竹编的筐篮里堆着沾露的鲜菜和瓜果,还有编草虫的、卖蒲扇凉席的,各色吃喝用度一应俱全。
从头到尾慢慢走,不过两刻钟也就逛完了。
三人且走且逛,买了不少当季时鲜,又随手买些即食的零嘴,也算凑合了一顿午饭。
日头正当空,晒得岸边的柳叶都有些蔫了。
张书抬头看了眼天色,对仍蹲在手艺人摊前看得津津有味的张知节和巧笑道:“该走了。
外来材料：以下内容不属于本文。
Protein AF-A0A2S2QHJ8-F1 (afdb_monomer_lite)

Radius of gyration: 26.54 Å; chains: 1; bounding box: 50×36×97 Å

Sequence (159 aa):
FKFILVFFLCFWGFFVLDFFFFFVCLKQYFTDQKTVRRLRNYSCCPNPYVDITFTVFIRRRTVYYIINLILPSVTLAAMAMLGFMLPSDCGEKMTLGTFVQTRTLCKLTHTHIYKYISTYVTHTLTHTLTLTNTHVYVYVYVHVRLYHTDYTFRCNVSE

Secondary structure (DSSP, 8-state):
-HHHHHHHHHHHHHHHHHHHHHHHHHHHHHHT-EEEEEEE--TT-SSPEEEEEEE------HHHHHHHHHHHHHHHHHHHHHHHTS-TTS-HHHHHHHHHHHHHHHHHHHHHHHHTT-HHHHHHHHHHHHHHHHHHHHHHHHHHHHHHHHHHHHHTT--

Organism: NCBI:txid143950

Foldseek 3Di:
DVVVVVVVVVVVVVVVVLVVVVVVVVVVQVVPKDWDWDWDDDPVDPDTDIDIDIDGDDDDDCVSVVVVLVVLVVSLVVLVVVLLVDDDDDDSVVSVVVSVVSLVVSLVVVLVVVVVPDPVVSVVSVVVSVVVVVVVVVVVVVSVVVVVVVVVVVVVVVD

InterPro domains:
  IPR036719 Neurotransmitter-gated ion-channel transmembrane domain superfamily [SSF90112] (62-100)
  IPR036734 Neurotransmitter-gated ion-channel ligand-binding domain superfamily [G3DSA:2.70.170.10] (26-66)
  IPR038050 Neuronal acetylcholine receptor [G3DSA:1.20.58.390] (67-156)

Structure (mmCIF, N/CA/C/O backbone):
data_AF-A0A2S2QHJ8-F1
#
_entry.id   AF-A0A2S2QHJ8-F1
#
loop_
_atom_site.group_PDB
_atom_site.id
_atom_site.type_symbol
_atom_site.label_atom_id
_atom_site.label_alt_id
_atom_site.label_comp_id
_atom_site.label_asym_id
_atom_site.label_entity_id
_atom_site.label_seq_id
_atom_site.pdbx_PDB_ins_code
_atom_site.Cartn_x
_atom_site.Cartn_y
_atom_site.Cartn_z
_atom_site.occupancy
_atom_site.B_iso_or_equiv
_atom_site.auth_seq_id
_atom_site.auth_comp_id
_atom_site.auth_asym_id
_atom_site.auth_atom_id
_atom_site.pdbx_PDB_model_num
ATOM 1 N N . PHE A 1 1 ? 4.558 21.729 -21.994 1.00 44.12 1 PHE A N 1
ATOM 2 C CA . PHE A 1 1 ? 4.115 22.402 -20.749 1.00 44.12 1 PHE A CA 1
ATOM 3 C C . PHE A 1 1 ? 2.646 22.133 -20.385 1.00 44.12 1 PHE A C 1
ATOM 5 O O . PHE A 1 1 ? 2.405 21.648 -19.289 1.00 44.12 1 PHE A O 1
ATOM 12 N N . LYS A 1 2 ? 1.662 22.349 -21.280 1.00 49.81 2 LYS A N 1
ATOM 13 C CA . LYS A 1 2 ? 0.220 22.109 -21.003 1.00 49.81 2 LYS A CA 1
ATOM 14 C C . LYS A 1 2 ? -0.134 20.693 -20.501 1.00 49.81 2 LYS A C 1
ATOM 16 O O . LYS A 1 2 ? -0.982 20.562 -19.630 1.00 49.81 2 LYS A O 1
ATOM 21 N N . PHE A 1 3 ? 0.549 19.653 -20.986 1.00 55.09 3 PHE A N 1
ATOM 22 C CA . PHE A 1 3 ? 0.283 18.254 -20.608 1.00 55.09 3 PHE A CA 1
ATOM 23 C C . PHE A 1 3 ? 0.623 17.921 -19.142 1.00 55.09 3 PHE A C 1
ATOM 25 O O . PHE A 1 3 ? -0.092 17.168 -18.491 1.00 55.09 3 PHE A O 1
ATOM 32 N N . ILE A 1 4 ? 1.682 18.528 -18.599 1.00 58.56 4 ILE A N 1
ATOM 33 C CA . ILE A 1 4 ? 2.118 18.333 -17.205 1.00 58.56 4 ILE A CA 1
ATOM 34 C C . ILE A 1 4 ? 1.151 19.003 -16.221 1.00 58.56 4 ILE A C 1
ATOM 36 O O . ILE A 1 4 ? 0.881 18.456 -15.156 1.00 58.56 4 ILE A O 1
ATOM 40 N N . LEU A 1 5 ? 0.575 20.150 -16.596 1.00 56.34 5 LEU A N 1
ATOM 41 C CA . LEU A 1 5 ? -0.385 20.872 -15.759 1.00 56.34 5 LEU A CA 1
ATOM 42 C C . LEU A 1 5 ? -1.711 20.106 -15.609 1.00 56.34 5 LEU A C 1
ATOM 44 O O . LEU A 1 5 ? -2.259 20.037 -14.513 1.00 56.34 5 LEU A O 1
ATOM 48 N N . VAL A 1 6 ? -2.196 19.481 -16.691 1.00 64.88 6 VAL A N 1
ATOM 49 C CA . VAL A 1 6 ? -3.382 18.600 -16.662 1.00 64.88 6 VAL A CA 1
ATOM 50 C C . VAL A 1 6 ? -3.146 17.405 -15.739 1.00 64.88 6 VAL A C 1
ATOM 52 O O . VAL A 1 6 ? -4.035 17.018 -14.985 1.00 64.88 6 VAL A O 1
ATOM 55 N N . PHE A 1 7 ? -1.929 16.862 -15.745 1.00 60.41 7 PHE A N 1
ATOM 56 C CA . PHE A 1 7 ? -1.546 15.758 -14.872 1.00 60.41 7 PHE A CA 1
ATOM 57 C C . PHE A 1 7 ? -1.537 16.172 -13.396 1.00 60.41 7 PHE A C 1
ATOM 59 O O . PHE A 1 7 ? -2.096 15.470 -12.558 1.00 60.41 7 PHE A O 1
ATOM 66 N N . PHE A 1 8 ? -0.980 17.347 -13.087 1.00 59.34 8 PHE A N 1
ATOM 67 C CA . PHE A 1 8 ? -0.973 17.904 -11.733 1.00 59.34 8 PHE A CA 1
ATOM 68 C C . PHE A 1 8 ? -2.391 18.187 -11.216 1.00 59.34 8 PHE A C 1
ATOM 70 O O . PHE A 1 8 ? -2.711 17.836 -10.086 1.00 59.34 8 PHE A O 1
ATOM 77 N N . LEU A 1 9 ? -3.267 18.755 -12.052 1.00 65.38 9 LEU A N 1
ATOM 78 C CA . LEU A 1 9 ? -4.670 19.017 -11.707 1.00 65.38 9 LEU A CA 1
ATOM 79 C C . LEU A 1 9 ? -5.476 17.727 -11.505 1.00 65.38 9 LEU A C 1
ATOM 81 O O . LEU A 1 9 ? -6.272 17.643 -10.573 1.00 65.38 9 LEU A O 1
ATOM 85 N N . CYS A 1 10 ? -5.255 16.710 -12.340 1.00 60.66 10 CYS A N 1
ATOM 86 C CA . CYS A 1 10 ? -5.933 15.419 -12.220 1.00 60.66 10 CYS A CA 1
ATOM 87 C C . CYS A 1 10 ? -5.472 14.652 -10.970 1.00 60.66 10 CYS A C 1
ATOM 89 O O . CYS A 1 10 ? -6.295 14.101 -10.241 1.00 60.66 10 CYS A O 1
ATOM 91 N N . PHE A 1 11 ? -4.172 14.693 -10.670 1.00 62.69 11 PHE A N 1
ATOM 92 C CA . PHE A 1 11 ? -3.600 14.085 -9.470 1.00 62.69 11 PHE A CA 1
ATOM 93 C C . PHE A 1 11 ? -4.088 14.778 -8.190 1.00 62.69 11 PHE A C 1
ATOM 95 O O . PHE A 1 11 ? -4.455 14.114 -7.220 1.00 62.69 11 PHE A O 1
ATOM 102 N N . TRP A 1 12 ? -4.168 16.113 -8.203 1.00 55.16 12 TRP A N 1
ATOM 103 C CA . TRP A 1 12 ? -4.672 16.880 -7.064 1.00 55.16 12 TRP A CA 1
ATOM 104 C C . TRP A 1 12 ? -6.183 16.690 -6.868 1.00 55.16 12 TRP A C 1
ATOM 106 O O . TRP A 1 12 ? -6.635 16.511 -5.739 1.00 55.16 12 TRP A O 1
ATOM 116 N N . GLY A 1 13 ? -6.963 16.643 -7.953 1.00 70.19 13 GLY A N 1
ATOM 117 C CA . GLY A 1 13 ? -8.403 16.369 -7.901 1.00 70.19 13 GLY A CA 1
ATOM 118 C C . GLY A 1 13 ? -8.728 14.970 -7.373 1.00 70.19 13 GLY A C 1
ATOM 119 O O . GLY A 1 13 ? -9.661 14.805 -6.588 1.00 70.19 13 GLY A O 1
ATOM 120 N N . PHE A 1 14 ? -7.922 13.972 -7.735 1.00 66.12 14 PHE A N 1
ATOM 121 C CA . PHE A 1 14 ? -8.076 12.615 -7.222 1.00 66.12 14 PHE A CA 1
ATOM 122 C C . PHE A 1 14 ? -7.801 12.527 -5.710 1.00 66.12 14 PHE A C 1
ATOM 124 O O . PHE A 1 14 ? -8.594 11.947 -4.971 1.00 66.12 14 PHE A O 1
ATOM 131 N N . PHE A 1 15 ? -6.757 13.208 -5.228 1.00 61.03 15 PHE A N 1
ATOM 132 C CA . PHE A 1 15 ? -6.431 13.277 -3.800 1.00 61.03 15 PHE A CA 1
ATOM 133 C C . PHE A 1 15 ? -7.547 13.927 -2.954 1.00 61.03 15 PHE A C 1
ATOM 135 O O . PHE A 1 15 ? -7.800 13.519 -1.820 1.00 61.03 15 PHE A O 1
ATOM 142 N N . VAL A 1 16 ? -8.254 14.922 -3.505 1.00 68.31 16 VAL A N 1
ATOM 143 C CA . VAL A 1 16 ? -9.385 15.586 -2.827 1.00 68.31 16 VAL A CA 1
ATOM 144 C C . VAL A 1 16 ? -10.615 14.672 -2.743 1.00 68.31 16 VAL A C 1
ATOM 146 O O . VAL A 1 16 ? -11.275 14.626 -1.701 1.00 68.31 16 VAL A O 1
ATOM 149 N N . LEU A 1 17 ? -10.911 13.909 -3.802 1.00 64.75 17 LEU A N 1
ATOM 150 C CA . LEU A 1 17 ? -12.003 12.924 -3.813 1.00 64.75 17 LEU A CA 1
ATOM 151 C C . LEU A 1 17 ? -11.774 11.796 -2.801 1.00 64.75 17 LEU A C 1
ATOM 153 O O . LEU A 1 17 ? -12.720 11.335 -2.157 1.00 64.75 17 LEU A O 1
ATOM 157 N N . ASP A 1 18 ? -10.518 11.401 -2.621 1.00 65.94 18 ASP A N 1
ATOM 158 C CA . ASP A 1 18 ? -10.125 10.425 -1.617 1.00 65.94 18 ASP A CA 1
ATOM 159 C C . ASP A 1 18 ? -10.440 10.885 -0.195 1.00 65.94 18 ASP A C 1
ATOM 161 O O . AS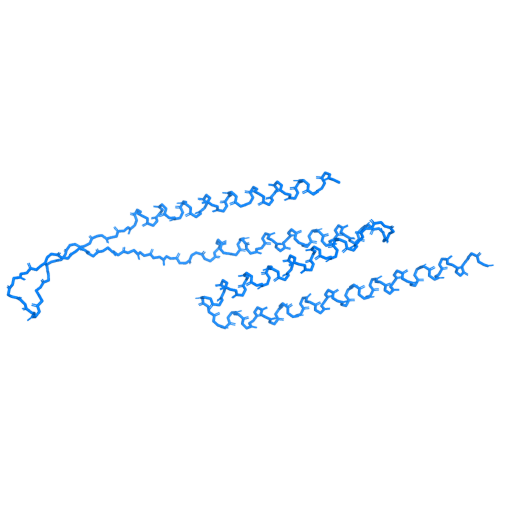P A 1 18 ? -11.148 10.214 0.565 1.00 65.94 18 ASP A O 1
ATOM 165 N N . PHE A 1 19 ? -9.989 12.085 0.154 1.00 66.38 19 PHE A N 1
ATOM 166 C CA . PHE A 1 19 ? -10.225 12.641 1.480 1.00 66.38 19 PHE A CA 1
ATOM 167 C C . PHE A 1 19 ? -11.724 12.728 1.816 1.00 66.38 19 PHE A C 1
ATOM 169 O O . PHE A 1 19 ? -12.142 12.439 2.941 1.00 66.38 19 PHE A O 1
ATOM 176 N N . PHE A 1 20 ? -12.551 13.053 0.818 1.00 70.94 20 PHE A N 1
ATOM 177 C CA . PHE A 1 20 ? -14.003 13.086 0.953 1.00 70.94 20 PHE A CA 1
ATOM 178 C C . PHE A 1 20 ? -14.601 11.701 1.253 1.00 70.94 20 PHE A C 1
ATOM 180 O O . PHE A 1 20 ? -15.415 11.564 2.170 1.00 70.94 20 PHE A O 1
ATOM 187 N N . PHE A 1 21 ? -14.172 10.653 0.544 1.00 66.38 21 PHE A N 1
ATOM 188 C CA . PHE A 1 21 ? -14.659 9.287 0.769 1.00 66.38 21 PHE A CA 1
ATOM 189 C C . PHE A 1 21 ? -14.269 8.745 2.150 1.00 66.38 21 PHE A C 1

”
张知节依依不舍地起身,抹了把额上的薄汗,买了几只编得格外精巧的草编蝈蝈、蜻蜓和小鸟等物件。
三人手里拿着不少东西,顶着烈日朝马车走去。
马车辘辘驶离湖畔。
张书盘腿坐在车厢内,闭目养神,张知节偷摸凑近张书身边,感受着“姐姐牌”空调的威力,惬意的闭上了眼睛假寐。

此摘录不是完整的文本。